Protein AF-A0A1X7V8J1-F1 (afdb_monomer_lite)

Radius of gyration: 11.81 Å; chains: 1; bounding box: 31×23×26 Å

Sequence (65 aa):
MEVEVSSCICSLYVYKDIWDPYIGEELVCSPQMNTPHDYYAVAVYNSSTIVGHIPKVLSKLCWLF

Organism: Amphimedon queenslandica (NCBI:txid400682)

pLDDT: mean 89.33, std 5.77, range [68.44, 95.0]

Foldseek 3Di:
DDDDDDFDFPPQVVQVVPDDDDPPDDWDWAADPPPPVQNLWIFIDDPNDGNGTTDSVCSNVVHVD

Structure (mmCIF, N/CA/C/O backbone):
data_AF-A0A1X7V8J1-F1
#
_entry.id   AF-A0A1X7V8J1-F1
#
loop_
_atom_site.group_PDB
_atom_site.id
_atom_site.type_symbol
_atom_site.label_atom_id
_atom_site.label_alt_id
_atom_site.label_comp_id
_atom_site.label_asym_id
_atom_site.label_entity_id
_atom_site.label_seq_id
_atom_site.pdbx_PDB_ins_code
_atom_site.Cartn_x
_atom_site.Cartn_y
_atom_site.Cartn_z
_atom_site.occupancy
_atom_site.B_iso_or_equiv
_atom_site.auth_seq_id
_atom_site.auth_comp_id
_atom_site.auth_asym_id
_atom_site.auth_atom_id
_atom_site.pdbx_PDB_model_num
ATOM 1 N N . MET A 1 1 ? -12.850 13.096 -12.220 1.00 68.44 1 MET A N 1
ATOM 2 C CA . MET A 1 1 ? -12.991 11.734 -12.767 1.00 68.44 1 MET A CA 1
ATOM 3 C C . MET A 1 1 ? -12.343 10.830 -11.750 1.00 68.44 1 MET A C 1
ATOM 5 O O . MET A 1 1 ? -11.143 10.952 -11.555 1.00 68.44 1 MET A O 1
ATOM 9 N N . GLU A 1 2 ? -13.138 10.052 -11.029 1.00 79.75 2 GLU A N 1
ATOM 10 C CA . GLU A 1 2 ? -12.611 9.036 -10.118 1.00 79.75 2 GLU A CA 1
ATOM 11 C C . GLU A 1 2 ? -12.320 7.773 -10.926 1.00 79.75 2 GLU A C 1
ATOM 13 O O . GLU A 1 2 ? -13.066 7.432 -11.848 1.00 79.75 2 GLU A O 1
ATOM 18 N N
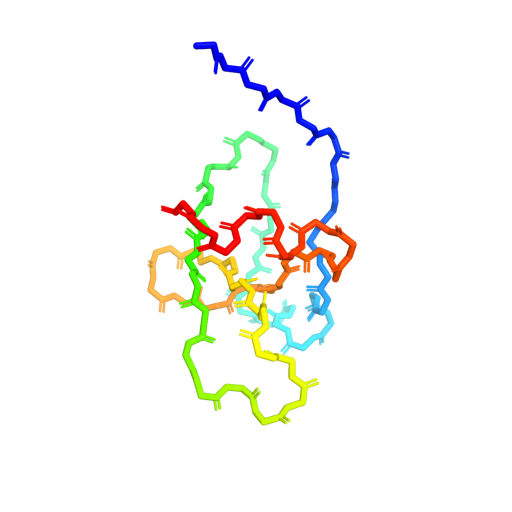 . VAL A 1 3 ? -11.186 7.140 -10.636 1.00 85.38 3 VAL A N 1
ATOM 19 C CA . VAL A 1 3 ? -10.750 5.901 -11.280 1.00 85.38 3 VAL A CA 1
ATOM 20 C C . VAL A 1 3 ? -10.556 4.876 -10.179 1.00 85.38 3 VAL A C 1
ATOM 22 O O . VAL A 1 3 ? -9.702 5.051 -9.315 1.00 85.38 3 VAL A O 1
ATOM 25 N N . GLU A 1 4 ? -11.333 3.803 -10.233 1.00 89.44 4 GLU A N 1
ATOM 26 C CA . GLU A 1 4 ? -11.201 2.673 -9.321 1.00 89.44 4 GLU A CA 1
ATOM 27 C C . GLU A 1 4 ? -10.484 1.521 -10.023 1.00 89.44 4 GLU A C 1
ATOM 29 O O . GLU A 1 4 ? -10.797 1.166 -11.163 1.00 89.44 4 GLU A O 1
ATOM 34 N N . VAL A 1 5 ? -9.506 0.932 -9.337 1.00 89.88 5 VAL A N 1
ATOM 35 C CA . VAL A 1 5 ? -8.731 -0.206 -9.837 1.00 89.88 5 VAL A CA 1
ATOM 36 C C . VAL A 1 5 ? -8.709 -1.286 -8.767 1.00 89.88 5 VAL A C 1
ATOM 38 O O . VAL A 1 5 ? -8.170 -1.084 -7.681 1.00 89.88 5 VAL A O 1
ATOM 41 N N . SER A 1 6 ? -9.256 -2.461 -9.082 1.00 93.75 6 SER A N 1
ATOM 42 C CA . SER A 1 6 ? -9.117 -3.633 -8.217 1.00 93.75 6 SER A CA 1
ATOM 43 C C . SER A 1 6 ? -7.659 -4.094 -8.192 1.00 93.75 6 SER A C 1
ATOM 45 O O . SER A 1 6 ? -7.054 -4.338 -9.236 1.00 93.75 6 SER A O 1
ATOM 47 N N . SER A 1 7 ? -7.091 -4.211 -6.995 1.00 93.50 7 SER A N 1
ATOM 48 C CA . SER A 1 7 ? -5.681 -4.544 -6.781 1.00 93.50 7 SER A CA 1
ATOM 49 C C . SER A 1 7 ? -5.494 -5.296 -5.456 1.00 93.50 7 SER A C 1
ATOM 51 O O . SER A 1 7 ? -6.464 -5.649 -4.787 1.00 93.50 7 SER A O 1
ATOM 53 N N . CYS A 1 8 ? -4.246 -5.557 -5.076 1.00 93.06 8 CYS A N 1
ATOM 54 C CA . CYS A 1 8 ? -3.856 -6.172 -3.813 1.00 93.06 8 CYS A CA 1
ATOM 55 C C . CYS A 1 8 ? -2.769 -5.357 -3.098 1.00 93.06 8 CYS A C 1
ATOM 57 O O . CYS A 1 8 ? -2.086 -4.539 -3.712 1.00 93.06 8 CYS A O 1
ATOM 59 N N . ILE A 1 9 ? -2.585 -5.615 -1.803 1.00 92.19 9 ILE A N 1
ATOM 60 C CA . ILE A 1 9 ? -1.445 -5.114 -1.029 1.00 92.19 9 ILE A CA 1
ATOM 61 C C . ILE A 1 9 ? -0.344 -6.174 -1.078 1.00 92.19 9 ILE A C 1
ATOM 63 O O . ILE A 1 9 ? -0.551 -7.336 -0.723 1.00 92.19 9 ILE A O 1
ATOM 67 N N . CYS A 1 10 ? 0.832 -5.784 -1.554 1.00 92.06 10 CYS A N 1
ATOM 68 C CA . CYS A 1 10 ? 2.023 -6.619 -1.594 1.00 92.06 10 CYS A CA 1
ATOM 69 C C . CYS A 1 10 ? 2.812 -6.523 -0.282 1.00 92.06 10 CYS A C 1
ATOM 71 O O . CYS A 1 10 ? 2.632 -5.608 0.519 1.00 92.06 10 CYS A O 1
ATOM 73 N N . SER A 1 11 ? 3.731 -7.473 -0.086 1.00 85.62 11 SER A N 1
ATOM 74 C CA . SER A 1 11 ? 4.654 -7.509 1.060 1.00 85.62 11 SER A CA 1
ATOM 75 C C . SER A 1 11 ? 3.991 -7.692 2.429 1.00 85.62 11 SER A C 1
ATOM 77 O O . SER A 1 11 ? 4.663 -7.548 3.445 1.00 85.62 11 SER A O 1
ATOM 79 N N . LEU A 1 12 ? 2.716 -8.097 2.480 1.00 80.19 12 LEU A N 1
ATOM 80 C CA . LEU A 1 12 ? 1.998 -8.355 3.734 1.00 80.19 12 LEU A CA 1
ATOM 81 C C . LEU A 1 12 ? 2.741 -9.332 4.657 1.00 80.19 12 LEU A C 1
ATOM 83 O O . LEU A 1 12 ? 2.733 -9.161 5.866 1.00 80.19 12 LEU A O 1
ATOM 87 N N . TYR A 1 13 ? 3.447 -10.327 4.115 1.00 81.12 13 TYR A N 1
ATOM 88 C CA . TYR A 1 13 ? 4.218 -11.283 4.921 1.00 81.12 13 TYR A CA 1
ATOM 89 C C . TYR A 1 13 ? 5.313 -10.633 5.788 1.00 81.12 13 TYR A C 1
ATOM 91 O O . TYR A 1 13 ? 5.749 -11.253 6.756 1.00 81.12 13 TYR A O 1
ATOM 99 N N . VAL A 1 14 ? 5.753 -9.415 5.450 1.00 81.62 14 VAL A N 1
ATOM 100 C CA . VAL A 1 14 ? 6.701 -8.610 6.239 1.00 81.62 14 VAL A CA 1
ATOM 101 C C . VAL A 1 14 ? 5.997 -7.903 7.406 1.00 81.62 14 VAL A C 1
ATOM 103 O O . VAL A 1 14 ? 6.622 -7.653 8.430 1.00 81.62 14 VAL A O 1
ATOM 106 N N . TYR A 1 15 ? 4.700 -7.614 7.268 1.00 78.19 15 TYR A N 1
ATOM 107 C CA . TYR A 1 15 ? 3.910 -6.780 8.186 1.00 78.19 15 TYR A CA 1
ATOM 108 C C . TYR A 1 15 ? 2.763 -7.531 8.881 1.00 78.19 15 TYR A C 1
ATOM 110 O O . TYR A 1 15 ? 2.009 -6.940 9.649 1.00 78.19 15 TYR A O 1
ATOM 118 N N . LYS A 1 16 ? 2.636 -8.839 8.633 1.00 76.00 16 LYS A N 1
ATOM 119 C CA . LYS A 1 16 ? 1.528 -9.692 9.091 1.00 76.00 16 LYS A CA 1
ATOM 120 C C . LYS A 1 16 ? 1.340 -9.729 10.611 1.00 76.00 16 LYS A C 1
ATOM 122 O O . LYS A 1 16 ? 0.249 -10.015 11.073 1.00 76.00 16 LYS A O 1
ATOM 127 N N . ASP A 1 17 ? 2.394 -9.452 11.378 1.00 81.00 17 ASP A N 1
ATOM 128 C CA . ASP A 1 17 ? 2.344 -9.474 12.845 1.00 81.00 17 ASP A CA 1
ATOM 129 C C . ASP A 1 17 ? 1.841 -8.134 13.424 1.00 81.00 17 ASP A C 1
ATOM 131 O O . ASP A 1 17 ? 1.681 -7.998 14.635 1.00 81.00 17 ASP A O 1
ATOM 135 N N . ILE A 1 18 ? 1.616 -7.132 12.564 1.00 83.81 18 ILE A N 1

# # # # # # #

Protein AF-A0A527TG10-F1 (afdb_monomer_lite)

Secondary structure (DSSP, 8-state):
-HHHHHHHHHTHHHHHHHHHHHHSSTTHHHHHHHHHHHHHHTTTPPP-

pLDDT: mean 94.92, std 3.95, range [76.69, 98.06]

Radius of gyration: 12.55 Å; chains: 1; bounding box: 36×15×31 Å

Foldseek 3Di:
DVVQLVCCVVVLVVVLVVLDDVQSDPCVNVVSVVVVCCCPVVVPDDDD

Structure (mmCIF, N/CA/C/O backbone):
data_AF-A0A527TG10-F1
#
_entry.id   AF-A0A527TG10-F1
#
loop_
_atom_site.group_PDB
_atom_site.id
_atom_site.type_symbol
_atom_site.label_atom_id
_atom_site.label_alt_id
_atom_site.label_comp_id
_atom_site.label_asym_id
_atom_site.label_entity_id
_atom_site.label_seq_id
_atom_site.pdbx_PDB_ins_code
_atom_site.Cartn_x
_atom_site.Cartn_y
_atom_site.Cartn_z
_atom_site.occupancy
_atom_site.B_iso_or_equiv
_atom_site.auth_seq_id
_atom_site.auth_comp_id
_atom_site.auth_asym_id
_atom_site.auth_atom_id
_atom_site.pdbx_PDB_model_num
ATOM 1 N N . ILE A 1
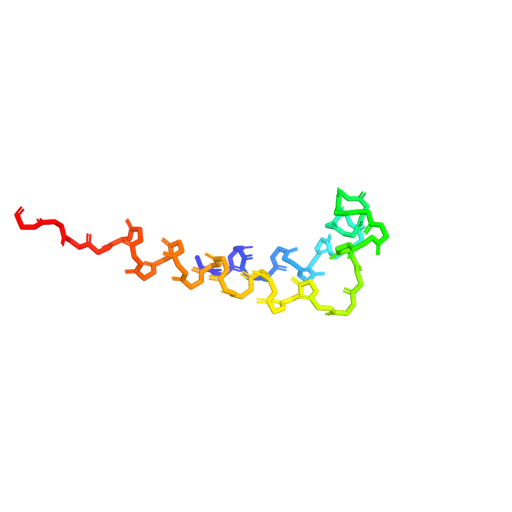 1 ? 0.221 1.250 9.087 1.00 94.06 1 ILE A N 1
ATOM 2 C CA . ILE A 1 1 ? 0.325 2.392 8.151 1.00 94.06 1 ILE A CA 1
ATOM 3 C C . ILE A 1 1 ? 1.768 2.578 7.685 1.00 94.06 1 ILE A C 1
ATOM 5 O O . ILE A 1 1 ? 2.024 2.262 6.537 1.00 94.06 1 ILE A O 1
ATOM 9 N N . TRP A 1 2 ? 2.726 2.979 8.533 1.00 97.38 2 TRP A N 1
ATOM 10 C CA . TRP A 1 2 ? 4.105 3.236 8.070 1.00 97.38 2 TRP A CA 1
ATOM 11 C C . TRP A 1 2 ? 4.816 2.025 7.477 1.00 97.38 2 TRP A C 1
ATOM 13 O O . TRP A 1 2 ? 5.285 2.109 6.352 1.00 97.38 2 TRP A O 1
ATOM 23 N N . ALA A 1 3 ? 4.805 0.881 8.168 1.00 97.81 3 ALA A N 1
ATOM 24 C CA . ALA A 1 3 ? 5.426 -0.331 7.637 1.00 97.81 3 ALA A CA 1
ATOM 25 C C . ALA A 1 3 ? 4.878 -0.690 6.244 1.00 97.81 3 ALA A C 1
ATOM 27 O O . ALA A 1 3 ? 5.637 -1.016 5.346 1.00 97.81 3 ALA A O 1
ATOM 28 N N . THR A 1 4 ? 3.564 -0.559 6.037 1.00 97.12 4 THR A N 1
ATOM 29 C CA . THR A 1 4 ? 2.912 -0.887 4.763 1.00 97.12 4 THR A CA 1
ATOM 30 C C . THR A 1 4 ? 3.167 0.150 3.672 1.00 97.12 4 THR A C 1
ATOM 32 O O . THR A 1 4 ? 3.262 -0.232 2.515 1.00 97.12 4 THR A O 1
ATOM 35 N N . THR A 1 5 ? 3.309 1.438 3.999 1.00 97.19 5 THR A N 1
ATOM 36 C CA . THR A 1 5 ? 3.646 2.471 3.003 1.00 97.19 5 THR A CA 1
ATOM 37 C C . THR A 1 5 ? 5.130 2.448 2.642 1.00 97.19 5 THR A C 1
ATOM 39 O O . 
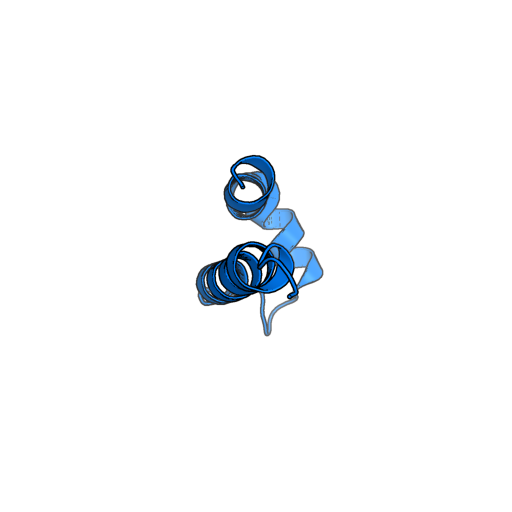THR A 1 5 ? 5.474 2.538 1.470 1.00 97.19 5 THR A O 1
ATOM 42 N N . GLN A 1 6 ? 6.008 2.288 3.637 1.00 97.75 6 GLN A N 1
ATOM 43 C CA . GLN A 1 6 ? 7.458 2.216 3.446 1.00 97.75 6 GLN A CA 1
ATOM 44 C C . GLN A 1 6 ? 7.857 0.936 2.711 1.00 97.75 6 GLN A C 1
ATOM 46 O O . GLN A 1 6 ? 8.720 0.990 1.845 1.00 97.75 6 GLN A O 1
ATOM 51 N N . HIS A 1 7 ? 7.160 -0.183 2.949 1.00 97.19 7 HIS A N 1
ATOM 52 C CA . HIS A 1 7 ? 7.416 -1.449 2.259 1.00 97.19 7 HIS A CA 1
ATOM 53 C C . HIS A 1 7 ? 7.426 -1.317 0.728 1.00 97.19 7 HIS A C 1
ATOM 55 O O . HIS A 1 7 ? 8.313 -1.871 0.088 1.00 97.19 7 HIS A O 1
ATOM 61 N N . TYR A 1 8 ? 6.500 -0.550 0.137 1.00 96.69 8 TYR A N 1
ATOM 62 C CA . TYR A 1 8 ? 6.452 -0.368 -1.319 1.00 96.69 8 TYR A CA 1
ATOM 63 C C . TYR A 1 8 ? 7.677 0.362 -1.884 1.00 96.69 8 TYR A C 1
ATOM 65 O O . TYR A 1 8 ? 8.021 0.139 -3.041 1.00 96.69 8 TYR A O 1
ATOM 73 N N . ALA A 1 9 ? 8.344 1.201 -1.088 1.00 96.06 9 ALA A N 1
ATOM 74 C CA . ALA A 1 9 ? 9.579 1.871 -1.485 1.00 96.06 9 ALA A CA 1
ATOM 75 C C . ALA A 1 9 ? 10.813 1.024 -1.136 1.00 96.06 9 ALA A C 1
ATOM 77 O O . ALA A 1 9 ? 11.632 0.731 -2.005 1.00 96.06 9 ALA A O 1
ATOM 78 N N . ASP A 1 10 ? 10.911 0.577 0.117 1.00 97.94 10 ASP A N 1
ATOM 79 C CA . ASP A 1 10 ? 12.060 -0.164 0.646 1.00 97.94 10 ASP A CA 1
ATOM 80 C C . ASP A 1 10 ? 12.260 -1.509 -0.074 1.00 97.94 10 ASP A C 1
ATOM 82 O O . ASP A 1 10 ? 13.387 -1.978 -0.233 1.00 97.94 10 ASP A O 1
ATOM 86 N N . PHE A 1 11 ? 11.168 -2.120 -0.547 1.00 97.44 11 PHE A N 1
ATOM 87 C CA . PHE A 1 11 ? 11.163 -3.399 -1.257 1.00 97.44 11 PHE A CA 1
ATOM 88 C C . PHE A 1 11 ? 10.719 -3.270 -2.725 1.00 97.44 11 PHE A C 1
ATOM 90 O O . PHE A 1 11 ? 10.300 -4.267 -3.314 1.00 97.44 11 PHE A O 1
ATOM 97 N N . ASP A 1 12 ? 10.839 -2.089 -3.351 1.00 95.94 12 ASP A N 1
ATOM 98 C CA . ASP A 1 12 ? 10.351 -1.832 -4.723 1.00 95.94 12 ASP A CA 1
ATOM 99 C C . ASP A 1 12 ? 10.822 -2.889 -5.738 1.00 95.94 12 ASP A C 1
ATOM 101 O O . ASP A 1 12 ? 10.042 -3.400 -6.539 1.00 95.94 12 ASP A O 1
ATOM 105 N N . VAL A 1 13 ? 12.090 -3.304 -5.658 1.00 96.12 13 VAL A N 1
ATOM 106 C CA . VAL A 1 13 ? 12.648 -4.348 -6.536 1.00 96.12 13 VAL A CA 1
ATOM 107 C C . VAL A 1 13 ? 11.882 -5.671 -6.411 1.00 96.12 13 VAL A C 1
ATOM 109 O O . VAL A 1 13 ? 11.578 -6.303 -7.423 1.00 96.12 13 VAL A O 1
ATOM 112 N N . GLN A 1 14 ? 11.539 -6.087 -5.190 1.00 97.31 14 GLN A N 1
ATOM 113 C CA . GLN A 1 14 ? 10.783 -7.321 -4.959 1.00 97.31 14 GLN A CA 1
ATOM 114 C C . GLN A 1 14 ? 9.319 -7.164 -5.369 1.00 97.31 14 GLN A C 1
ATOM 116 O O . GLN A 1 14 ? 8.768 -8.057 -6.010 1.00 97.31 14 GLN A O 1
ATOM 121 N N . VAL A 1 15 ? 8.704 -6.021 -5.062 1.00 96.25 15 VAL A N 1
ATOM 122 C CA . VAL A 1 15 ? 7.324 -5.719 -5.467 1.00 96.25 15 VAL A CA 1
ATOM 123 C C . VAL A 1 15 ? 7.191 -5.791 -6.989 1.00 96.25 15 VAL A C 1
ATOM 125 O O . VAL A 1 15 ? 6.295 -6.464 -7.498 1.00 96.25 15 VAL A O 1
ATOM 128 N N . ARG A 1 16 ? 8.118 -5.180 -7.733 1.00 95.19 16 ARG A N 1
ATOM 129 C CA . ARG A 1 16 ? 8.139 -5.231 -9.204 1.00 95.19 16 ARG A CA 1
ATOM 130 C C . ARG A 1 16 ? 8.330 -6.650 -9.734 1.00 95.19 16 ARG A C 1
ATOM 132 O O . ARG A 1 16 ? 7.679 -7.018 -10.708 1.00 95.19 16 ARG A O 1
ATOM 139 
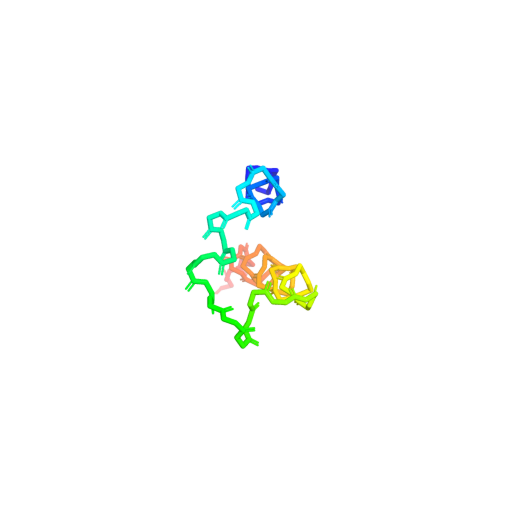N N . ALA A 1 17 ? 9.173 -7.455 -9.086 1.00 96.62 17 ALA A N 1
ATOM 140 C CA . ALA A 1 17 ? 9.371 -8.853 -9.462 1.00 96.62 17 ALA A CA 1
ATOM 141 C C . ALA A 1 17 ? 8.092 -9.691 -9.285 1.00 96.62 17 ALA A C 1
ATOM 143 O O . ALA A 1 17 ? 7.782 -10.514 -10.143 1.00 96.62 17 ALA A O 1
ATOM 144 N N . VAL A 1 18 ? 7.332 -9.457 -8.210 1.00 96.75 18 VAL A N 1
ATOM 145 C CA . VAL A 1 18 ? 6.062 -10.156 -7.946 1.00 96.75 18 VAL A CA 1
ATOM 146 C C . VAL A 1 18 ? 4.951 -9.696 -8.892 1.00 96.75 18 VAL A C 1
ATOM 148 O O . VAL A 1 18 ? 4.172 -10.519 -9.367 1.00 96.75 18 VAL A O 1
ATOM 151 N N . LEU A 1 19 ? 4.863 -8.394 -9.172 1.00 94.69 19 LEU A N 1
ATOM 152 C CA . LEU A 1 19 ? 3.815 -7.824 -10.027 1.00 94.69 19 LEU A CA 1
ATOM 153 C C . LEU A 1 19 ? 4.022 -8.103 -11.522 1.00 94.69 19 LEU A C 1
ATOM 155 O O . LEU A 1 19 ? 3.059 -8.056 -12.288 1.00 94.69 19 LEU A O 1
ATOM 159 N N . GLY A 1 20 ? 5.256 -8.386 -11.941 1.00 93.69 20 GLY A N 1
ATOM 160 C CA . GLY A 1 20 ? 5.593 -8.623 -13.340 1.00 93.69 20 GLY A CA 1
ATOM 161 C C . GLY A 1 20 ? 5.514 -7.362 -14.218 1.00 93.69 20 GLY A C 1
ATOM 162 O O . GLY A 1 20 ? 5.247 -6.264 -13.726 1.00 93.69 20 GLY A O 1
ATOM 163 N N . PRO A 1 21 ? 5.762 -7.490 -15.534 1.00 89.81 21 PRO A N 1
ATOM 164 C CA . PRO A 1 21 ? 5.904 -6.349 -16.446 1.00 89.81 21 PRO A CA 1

# # # # # # #

What the task requires ▸ In the data above, start at the line that has "ATOM 49 C C", stop after the line that has "ATOM 61 C C", and print every line in between exactly as it stands.

Solution ▸
ATOM 49 C C . SER A 1 7 ? -5.494 -5.296 -5.456 1.00 93.50 7 SER A C 1
ATOM 51 O O . SER A 1 7 ? -6.464 -5.649 -4.787 1.00 93.50 7 SER A O 1
ATOM 53 N N . CYS A 1 8 ? -4.246 -5.557 -5.076 1.00 93.06 8 CYS A N 1
ATOM 54 C CA . CYS A 1 8 ? -3.856 -6.172 -3.813 1.00 93.06 8 CYS A CA 1
ATOM 55 C C . CYS A 1 8 ? -2.769 -5.357 -3.098 1.00 93.06 8 CYS A C 1
ATOM 57 O O . CYS A 1 8 ? -2.086 -4.539 -3.712 1.00 93.06 8 CYS A O 1
ATOM 59 N N . ILE A 1 9 ? -2.585 -5.615 -1.803 1.00 92.19 9 ILE A N 1
ATOM 60 C CA . ILE A 1 9 ? -1.445 -5.114 -1.029 1.00 92.19 9 ILE A CA 1
ATOM 61 C C . ILE A 1 9 ? -0.344 -6.174 -1.078 1.00 92.19 9 ILE A C 1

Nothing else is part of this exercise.